Coursework for students enrolled in the course will include a substantial amount of reading, 2 or 3 individual homework assignments, and a team project to be executed in groups of 2 or 3 students. Projects should be discussed with the instructor by the end of the 5th week of classes, and will be due during the 10th week. Each group should submit a written report, and possibly deliver a short presentation.

Homework Assignments

• Homework 1
• Homework 2

Reading Assignments

The course will be based on a combination of lecture notes, research papers and other online material as posted below. Links below the line are reading material from the last offering of the course. The list will be updated as the course moves forward.

If you are scribing lecture notes, you can use this template.tex

• Point Lattices: Lattices, Bases, Gram-Schmidt orthogonalization, and Lattice determinant.
• Duality: The dual lattice and the Closest Vector Problem (CVP)
• Minkowski’s Theorem: The Shortest Vector Problem (SVP), Shortest Independent Vectors Problem (SIVP), and Minkowski’s Theorems.
• Random Lattices and Lattice Cryptography: Random lattices, the SIS and LWE problems, and construction of basic cryptographic primitives, like one-way functions and collision resistant hashing.

• Commitment schemes

• Ring Lattices and Efficient Lattice Cryptography

• Fully Homomorphic Encryption

• FHE: Fully Homomorphic Encryption
• Basis reduction and the LLL algorithm, with applications to the approximate solution of SVP and SIVP.
• Fourier analsysis: the discrete gaussian distribution, possion summation formula, tail bounds, the smoothing parameter, etc.

External Links

A collection of Links to papers and other resources on lattice cryptography and algorithms (not very actively) maintained by Daniele Micciancio, mostly for his own personal use.

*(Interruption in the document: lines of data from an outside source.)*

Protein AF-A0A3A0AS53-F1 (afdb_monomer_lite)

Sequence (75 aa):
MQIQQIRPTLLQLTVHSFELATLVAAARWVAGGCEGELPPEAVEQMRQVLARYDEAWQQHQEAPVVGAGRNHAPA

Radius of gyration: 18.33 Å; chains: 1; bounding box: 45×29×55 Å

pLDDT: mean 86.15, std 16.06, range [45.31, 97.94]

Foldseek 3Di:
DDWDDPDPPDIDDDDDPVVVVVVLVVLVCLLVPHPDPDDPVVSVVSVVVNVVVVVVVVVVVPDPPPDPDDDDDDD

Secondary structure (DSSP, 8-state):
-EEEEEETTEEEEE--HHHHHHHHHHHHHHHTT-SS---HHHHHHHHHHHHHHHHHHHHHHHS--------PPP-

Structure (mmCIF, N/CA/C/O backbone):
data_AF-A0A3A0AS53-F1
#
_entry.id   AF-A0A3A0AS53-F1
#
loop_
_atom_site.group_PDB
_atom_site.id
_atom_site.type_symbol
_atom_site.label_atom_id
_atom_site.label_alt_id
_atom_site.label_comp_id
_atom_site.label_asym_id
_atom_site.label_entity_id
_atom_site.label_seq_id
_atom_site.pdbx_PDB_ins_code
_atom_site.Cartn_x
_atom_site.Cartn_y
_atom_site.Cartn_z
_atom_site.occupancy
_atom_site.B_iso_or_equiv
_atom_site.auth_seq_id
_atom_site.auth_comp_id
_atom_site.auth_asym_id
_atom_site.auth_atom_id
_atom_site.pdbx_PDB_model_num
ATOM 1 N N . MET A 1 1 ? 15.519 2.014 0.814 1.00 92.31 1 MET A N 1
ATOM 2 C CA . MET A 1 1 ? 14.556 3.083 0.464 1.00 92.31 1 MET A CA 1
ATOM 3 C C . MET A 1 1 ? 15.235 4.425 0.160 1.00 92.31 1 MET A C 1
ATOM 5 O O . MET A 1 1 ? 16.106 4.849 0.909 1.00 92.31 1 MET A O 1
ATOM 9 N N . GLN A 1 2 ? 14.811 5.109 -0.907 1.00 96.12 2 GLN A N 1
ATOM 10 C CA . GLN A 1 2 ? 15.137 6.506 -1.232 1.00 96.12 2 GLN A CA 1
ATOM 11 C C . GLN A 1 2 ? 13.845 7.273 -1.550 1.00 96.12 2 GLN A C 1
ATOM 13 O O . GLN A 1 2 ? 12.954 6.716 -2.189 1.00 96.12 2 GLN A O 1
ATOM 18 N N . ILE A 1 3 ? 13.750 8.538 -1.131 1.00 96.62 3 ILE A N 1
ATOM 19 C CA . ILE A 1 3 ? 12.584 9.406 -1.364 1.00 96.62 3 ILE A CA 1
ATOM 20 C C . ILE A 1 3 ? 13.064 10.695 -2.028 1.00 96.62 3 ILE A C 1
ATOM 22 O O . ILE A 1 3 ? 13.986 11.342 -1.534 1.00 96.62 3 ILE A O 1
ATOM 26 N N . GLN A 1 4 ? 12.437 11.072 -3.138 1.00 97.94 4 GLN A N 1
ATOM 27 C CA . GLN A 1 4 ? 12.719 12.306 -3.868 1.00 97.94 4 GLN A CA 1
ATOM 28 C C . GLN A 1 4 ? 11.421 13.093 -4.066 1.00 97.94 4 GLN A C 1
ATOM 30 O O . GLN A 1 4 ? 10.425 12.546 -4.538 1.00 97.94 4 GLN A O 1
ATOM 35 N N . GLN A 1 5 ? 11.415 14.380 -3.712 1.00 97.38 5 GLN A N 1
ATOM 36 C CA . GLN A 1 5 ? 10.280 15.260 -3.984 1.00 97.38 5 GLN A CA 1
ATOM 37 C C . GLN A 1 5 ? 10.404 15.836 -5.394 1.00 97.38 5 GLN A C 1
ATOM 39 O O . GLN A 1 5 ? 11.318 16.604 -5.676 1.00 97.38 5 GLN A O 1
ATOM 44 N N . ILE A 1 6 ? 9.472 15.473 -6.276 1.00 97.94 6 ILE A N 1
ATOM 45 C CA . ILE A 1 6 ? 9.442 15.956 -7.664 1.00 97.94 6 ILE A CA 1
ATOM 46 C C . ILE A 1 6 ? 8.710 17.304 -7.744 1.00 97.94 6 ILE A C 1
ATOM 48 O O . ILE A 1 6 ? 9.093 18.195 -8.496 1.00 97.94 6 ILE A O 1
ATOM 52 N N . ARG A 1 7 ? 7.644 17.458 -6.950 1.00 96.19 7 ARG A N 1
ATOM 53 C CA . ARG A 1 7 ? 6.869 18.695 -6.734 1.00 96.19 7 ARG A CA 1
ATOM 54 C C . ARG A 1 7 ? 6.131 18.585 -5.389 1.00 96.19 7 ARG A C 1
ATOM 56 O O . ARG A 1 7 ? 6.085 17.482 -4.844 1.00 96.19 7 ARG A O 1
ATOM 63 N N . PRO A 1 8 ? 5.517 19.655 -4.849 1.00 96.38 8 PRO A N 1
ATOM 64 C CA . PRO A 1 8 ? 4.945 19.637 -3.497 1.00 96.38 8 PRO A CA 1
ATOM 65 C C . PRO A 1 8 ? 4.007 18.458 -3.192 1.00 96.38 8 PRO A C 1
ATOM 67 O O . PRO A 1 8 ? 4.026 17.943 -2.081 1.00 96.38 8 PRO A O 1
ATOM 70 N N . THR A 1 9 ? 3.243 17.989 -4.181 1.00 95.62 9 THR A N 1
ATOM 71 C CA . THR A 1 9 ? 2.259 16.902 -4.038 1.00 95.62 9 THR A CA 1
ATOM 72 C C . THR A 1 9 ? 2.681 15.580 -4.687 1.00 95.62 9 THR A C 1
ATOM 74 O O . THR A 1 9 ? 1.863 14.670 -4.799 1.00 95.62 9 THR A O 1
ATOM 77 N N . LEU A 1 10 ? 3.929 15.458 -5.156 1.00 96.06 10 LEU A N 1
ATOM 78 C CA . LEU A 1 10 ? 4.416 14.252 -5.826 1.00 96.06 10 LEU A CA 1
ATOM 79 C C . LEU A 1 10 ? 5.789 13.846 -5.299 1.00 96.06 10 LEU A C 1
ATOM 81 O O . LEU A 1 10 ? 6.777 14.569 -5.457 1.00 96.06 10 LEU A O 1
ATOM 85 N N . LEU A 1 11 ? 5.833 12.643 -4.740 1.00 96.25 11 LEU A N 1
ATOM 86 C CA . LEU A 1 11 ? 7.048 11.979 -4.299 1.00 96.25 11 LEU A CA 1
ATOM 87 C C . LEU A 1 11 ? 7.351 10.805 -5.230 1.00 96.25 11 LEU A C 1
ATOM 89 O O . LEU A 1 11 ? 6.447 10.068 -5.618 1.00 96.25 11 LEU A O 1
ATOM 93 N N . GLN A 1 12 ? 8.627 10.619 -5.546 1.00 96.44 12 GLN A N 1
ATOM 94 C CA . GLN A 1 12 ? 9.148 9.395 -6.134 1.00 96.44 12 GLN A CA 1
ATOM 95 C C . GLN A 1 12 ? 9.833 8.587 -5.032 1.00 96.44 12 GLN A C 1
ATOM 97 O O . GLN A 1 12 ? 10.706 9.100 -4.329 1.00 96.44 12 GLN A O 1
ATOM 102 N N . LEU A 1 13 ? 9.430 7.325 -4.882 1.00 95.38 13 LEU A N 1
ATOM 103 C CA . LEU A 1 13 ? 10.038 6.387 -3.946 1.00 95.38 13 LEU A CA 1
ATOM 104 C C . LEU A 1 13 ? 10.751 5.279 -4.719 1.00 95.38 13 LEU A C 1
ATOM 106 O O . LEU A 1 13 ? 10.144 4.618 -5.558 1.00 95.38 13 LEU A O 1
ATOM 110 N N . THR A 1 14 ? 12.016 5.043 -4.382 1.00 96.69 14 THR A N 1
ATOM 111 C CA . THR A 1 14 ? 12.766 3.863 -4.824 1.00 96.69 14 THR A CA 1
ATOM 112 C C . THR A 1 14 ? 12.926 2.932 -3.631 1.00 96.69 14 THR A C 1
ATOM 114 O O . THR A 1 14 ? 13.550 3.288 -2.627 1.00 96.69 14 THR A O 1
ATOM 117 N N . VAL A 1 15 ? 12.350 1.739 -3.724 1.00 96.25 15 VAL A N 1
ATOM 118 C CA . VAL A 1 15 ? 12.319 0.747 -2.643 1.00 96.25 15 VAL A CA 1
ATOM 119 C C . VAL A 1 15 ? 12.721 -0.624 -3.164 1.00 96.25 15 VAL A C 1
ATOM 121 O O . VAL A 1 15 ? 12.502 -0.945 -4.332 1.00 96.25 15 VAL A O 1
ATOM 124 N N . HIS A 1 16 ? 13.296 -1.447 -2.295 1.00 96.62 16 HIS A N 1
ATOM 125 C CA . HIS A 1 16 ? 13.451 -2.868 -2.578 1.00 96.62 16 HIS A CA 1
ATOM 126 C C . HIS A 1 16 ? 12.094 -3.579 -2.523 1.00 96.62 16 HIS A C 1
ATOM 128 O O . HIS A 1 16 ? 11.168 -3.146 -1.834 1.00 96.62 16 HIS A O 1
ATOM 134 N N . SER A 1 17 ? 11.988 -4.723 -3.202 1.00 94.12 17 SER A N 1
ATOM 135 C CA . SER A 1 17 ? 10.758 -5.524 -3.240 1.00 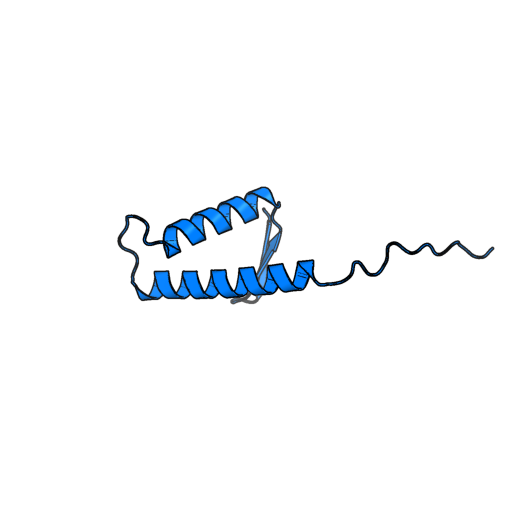94.12 17 SER A CA 1
ATOM 136 C C . SER A 1 17 ? 10.267 -5.937 -1.848 1.00 94.12 17 SER A C 1
ATOM 138 O O . SER A 1 17 ? 9.068 -5.894 -1.590 1.00 94.12 17 SER A O 1
ATOM 140 N N . PHE A 1 18 ? 11.175 -6.270 -0.925 1.00 96.12 18 PHE A N 1
ATOM 141 C CA . PHE A 1 18 ? 10.813 -6.620 0.454 1.00 96.12 18 PHE A CA 1
ATOM 142 C C . PHE A 1 18 ? 10.279 -5.420 1.258 1.00 96.12 18 PHE A C 1
ATOM 144 O O . PHE A 1 18 ? 9.374 -5.583 2.077 1.00 96.12 18 PHE A O 1
ATOM 151 N N . GLU A 1 19 ? 10.809 -4.214 1.017 1.00 96.44 19 GLU A N 1
ATOM 152 C CA . GLU A 1 19 ? 10.335 -2.981 1.662 1.00 96.44 19 GLU A CA 1
ATOM 153 C C . GLU A 1 19 ? 8.911 -2.680 1.184 1.00 96.44 19 GLU A C 1
ATOM 155 O O . GLU A 1 19 ? 8.020 -2.438 1.996 1.00 96.44 19 GLU A O 1
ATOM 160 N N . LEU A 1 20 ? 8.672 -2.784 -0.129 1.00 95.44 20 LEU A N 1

Introductory chapters and surveys on lattice cryptography:

• Introductory chapter on lattices from “Complexity of Lattice problems: a cryptographic perspective” (2002). The rest of the book is a bit out of date, but still a good introduction to the subject.
• Survey chapter on Lattice-Based Cryptography from “Post Quantum Cryptography” (2009)
• A Decade of Lattice Cryptography. An more recent extensive survey covering most advanced applications of lattices in cryptography.
• Survey chapter on Cryptographic functions from worst-case complexity assumptions from “The LLL Algorithm: Survey and Applications” (2009). The book has many other interesting chapters covering more applications of lattices in computer science and mathematics.
• Tutorial on The Geometry of Lattice Cryptography from FOSAD 2011.
• Survey on The Learning With Errors Problem from CCC 2010.

Other courses’ webpages:

• Previous editions of this course: Winter 2002, Spring 2007, Winter 2010, Winter 2012, Spring 2014, Winter 2016, Fall 2017
• Oded Regev’s couorse on Lattices in Computer Science at Tel Aviv university.
• Chris Peikert’s course on Lattices in Cryptography at U. Michigan.
• Vinod Vaikuntanathan’s course on Advanced Topics in Cryptography: Lattices at MIT

Implementations and Libraries:

• fpLLL: state of the art impementation of lattice reduction and related algorithms using fast floating point arithmetics.
• Number Theory Library (NTL). A C++ library for lattice basis reduction, polynomial arithmetics and other algebraic problems.
• PALISADE. A general purpose C++ library for lattice cryptography.
• Lambda o lambda (Lol). A high level Haskell library for lattice based cryptography. See also paper.
• NFLlib. An NTT-based Fast Lattice Library for computations in power-of-two cyclotomic rings.
• HElib. A library for Fully Homomorphic Encryption.
• RingLWE C++ library: A C++implementation of the RingLWE Toolkit of Lyubashevsky, Peikert and Regev, as described in the MS Thesis.